■ RECORDS SUPPLIED ■
/---
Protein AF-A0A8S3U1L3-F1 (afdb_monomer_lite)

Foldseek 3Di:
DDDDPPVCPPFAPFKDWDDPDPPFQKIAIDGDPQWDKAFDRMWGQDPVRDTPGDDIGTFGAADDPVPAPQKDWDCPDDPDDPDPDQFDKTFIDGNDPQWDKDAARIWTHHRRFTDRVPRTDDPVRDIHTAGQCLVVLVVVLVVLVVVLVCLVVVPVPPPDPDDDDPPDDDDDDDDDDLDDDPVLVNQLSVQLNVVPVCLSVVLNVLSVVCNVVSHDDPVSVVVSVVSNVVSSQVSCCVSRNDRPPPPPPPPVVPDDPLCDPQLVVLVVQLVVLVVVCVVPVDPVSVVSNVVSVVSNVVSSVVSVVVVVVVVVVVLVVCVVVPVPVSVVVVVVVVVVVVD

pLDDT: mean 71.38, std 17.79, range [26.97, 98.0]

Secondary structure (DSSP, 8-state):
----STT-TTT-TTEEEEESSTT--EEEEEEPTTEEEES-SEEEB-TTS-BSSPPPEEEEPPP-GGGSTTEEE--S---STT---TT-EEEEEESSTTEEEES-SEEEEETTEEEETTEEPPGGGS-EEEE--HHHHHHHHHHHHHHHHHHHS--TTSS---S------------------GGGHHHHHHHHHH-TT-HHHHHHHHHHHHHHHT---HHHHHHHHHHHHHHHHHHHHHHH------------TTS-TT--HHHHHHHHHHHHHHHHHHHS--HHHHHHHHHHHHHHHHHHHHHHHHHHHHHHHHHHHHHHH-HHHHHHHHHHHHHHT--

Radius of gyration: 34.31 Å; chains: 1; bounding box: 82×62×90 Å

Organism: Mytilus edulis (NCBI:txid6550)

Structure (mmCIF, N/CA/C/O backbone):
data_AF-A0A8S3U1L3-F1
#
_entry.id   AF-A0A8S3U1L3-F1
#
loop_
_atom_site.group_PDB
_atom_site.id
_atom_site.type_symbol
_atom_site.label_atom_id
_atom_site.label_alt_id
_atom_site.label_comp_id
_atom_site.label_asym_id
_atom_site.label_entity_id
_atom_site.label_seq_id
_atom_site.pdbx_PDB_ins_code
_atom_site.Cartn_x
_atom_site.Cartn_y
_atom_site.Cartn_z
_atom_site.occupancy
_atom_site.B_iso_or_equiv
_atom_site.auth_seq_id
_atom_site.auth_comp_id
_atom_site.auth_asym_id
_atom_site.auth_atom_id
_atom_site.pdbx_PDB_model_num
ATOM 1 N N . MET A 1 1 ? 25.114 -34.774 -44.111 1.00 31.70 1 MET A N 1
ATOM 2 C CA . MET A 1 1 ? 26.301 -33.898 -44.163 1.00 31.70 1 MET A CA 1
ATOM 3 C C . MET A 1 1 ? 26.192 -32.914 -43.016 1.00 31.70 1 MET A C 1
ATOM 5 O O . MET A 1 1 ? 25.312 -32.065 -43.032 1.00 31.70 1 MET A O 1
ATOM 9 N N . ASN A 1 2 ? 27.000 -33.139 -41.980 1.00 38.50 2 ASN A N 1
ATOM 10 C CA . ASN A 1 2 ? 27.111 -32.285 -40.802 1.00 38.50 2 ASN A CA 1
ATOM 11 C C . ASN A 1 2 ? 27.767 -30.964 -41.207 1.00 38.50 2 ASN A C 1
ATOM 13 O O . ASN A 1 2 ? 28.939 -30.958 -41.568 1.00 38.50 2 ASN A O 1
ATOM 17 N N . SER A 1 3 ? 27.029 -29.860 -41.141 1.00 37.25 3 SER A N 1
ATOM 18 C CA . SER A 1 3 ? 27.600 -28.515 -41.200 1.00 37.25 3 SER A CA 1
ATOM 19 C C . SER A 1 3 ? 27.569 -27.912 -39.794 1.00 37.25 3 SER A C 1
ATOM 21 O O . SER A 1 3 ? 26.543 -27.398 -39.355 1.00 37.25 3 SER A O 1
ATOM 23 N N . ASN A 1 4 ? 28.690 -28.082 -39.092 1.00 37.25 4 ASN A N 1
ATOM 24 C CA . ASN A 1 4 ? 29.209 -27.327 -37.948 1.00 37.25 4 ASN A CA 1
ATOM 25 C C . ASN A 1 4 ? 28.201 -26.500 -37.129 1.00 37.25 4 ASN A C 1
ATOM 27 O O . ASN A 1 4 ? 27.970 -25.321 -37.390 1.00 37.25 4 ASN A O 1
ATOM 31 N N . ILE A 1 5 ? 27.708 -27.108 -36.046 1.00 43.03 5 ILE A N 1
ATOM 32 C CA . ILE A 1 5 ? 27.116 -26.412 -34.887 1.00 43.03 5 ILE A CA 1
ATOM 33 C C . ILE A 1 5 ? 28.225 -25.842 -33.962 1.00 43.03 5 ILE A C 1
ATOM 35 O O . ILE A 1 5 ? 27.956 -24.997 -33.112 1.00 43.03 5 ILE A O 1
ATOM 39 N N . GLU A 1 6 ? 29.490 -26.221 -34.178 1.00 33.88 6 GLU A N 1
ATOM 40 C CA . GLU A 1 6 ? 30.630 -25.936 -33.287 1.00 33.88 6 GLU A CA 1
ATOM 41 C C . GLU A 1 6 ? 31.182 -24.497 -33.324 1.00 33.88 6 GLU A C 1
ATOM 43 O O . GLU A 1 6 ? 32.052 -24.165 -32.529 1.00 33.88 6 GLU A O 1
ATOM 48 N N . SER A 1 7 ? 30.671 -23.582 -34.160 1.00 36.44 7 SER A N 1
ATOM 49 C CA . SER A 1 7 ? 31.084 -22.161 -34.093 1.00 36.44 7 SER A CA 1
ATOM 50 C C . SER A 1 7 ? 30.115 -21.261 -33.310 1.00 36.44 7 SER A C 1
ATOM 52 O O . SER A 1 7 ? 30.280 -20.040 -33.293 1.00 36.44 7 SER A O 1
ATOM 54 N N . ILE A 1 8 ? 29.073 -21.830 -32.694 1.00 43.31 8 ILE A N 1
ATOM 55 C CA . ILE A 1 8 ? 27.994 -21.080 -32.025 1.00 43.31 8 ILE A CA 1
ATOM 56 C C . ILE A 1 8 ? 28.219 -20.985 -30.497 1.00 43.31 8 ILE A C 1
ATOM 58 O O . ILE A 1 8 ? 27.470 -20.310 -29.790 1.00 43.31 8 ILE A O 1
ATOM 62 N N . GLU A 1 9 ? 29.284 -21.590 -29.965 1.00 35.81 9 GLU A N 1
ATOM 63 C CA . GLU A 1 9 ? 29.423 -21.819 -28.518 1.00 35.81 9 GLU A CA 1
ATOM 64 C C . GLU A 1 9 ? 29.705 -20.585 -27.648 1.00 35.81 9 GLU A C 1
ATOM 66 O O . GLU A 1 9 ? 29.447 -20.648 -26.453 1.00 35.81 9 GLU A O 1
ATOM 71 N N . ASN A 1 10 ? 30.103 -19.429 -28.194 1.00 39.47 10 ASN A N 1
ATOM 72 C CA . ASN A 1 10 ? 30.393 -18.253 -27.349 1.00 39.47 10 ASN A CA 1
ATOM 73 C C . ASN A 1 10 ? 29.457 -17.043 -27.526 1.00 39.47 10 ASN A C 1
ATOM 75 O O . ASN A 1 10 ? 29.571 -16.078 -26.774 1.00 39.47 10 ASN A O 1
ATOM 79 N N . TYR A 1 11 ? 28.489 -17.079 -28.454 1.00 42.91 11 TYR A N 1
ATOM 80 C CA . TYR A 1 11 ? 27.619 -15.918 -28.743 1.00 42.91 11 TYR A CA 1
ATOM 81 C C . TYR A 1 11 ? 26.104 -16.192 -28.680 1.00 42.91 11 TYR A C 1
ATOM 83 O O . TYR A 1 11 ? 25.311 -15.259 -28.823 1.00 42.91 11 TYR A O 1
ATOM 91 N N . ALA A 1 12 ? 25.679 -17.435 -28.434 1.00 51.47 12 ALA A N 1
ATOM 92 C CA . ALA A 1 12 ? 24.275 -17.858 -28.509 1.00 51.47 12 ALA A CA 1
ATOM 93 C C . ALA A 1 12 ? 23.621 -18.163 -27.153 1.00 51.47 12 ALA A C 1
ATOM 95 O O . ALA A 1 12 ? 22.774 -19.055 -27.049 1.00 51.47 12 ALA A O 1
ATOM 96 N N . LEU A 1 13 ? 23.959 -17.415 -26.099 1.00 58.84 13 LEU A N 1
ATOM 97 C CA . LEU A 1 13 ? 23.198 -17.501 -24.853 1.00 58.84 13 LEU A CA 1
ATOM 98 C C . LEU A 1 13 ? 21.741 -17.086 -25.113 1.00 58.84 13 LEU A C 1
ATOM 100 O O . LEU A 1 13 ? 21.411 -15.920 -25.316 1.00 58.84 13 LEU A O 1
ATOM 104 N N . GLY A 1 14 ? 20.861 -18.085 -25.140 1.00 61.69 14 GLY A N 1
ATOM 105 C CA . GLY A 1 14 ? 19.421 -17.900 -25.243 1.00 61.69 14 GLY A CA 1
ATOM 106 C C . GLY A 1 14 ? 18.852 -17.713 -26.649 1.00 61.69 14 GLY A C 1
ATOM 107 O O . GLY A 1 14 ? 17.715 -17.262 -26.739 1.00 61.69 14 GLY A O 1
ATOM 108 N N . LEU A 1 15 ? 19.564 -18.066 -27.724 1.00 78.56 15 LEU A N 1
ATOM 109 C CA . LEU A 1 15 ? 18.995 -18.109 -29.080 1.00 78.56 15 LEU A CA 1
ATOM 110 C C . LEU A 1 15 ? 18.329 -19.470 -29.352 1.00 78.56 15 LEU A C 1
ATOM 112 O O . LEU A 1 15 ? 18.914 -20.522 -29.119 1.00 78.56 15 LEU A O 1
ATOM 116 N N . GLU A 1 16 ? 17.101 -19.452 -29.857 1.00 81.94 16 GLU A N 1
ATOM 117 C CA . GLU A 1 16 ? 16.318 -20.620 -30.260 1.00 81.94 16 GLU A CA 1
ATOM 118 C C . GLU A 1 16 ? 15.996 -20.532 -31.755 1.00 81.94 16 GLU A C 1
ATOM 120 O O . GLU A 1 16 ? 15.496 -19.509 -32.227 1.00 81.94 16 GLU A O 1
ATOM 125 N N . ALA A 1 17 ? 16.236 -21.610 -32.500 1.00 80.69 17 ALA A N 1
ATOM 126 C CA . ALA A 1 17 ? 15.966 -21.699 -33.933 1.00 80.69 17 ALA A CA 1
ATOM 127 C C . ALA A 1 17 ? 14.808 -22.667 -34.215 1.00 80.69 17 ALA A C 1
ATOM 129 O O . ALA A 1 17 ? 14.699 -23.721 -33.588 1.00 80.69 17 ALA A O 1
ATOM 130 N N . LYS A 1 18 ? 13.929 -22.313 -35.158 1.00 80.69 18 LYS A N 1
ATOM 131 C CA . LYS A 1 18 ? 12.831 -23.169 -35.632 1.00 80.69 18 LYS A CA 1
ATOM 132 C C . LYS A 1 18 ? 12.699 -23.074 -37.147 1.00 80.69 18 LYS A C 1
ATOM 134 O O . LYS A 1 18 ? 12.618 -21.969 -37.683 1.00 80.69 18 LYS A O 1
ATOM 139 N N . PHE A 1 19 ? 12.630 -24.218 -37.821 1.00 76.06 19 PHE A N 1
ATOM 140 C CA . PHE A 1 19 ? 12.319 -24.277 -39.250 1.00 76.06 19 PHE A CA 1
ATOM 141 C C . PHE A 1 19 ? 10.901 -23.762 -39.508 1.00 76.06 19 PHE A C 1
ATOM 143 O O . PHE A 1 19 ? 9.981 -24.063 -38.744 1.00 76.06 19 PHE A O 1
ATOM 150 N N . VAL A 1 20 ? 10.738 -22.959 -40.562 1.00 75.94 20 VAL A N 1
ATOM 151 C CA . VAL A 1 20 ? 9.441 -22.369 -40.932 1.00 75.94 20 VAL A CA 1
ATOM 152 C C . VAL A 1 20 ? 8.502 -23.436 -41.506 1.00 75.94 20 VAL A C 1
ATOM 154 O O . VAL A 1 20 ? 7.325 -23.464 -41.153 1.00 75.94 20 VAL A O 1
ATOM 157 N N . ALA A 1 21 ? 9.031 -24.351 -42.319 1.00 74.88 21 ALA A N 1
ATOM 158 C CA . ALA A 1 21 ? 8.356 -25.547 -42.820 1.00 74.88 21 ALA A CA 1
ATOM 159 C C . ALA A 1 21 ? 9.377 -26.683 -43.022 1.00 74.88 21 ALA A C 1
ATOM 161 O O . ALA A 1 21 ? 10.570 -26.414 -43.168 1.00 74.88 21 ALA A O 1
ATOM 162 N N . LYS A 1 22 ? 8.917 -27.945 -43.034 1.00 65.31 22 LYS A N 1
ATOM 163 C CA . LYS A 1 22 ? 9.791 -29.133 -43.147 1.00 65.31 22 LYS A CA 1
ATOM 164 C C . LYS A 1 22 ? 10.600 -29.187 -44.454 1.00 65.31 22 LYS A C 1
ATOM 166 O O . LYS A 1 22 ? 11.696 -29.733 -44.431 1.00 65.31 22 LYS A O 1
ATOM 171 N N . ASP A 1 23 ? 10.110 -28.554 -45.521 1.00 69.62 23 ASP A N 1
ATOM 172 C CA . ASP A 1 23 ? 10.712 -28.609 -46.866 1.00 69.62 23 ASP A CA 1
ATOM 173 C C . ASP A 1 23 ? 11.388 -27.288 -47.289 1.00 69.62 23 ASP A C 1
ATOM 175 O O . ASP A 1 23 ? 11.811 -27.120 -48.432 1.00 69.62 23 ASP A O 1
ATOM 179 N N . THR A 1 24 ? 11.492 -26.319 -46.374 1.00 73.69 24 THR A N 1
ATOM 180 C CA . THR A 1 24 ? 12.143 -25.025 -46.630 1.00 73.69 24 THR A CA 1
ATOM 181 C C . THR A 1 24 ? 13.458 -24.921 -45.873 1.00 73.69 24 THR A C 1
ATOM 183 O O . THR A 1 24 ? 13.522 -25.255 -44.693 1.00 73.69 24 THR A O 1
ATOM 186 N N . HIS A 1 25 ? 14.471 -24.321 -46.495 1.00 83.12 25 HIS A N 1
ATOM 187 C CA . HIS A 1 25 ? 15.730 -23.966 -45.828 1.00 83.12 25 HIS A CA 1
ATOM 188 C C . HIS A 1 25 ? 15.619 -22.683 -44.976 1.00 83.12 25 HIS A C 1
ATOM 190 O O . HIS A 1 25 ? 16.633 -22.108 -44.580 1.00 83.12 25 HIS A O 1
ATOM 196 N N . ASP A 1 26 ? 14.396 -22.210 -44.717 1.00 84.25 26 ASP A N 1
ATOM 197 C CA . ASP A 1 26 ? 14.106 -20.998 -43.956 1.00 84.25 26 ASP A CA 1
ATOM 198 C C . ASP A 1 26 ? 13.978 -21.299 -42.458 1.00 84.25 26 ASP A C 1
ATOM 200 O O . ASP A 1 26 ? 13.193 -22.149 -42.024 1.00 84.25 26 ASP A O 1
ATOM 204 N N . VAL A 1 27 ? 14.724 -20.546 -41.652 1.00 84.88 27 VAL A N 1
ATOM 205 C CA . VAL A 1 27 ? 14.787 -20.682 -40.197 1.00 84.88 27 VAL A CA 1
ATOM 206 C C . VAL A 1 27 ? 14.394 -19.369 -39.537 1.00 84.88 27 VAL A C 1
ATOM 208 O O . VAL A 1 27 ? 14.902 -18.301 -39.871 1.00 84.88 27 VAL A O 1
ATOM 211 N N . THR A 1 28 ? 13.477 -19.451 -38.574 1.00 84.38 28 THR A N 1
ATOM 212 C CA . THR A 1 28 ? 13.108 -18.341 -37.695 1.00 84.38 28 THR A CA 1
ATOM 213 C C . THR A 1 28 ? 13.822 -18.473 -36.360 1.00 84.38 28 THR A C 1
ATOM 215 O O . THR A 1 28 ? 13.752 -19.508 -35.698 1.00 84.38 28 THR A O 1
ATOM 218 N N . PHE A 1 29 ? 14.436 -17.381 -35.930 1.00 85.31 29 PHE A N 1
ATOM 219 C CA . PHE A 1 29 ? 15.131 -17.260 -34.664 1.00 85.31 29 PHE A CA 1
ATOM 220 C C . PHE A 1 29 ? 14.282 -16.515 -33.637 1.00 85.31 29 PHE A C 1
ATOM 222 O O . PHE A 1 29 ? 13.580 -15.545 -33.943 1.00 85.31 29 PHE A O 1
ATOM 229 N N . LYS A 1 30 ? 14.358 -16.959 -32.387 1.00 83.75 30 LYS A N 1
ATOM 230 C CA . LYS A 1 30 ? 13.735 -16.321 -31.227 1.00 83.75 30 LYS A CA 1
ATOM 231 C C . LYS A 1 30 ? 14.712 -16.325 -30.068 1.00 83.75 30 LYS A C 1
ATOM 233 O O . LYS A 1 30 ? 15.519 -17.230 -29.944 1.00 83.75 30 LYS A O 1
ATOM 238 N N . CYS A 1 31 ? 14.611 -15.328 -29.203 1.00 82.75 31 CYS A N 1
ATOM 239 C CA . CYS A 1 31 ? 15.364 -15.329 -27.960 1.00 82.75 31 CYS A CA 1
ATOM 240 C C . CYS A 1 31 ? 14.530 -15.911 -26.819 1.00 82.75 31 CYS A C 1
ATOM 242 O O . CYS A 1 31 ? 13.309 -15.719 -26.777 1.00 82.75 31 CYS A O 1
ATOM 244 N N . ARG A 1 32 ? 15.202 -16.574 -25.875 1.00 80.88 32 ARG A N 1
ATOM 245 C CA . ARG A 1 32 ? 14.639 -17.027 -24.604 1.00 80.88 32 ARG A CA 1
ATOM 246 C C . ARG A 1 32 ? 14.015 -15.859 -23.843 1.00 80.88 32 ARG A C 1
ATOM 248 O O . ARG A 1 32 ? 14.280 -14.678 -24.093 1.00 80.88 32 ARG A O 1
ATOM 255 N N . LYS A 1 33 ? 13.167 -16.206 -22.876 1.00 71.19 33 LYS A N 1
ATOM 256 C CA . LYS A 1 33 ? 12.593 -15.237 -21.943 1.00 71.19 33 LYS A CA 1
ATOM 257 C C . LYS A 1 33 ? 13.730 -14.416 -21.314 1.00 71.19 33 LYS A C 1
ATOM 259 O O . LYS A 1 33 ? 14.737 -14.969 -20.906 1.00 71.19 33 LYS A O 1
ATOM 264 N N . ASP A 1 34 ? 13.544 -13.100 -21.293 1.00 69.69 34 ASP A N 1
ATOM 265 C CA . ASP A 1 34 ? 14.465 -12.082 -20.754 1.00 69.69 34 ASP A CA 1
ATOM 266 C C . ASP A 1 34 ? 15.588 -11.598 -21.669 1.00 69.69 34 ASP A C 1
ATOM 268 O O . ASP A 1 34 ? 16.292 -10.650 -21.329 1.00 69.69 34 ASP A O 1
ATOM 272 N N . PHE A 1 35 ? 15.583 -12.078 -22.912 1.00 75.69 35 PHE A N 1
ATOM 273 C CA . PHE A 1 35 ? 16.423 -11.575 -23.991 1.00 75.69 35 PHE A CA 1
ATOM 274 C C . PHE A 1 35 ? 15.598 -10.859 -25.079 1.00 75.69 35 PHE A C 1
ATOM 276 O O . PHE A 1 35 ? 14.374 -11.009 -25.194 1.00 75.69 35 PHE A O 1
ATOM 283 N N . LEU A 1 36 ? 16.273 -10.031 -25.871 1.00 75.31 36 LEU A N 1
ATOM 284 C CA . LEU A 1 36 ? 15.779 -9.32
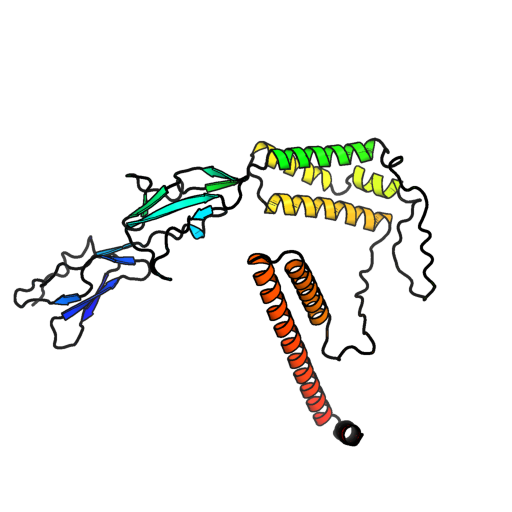9 -27.050 1.00 75.31 36 LEU A CA 1
ATOM 285 C C . LEU A 1 36 ? 16.640 -9.702 -28.247 1.00 75.31 36 LEU A C 1
ATOM 287 O O . LEU A 1 36 ? 17.863 -9.741 -28.153 1.00 75.31 36 LEU A O 1
ATOM 291 N N . ILE A 1 37 ? 15.979 -9.941 -29.375 1.00 79.06 37 ILE A N 1
ATOM 292 C CA . ILE A 1 37 ? 16.649 -10.265 -30.629 1.00 79.06 37 ILE A CA 1
ATOM 293 C C . ILE A 1 37 ? 17.210 -8.990 -31.268 1.00 79.06 37 ILE A C 1
ATOM 295 O O . ILE A 1 37 ? 16.494 -7.996 -31.410 1.00 79.06 37 ILE A O 1
ATOM 299 N N . GLN A 1 38 ? 18.487 -9.020 -31.634 1.00 79.56 38 GLN A N 1
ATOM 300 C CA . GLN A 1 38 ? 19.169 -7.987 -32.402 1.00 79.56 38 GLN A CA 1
\---
■ EXERCISE GOAL ■
Set down again, word for word, the stretch of records from the line with "ATOM 212 C CA" to the line with "ATOM 239 C CA", both of those lines included.

■ OUTPUT OF THE TASK ■
ATOM 212 C CA . THR A 1 28 ? 13.108 -18.341 -37.695 1.00 84.38 28 THR A CA 1
ATOM 213 C C . THR A 1 28 ? 13.822 -18.473 -36.360 1.00 84.38 28 THR A C 1
ATOM 215 O O . THR A 1 28 ? 13.752 -19.508 -35.698 1.00 84.38 28 THR A O 1
ATOM 218 N N . PHE A 1 29 ? 14.436 -17.381 -35.930 1.00 85.31 29 PHE A N 1
ATOM 219 C CA . PHE A 1 29 ? 15.131 -17.260 -34.664 1.00 85.31 29 PHE A CA 1
ATOM 220 C C . PHE A 1 29 ? 14.282 -16.515 -33.637 1.00 85.31 29 PHE A C 1
ATOM 222 O O . PHE A 1 29 ? 13.580 -15.545 -33.943 1.00 85.31 29 PHE A O 1
ATOM 229 N N . LYS A 1 30 ? 14.358 -16.959 -32.387 1.00 83.75 30 LYS A N 1
ATOM 230 C CA . LYS A 1 30 ? 13.735 -16.321 -31.227 1.00 83.75 30 LYS A CA 1
ATOM 231 C C . LYS A 1 30 ? 14.712 -16.325 -30.068 1.00 83.75 30 LYS A C 1
ATOM 233 O O . LYS A 1 30 ? 15.519 -17.230 -29.944 1.00 83.75 30 LYS A O 1
ATOM 238 N N . CYS A 1 31 ? 14.611 -15.328 -29.203 1.00 82.75 31 CYS A N 1
ATOM 239 C CA . CYS A 1 31 ? 15.364 -15.329 -27.960 1.00 82.75 31 CYS A CA 1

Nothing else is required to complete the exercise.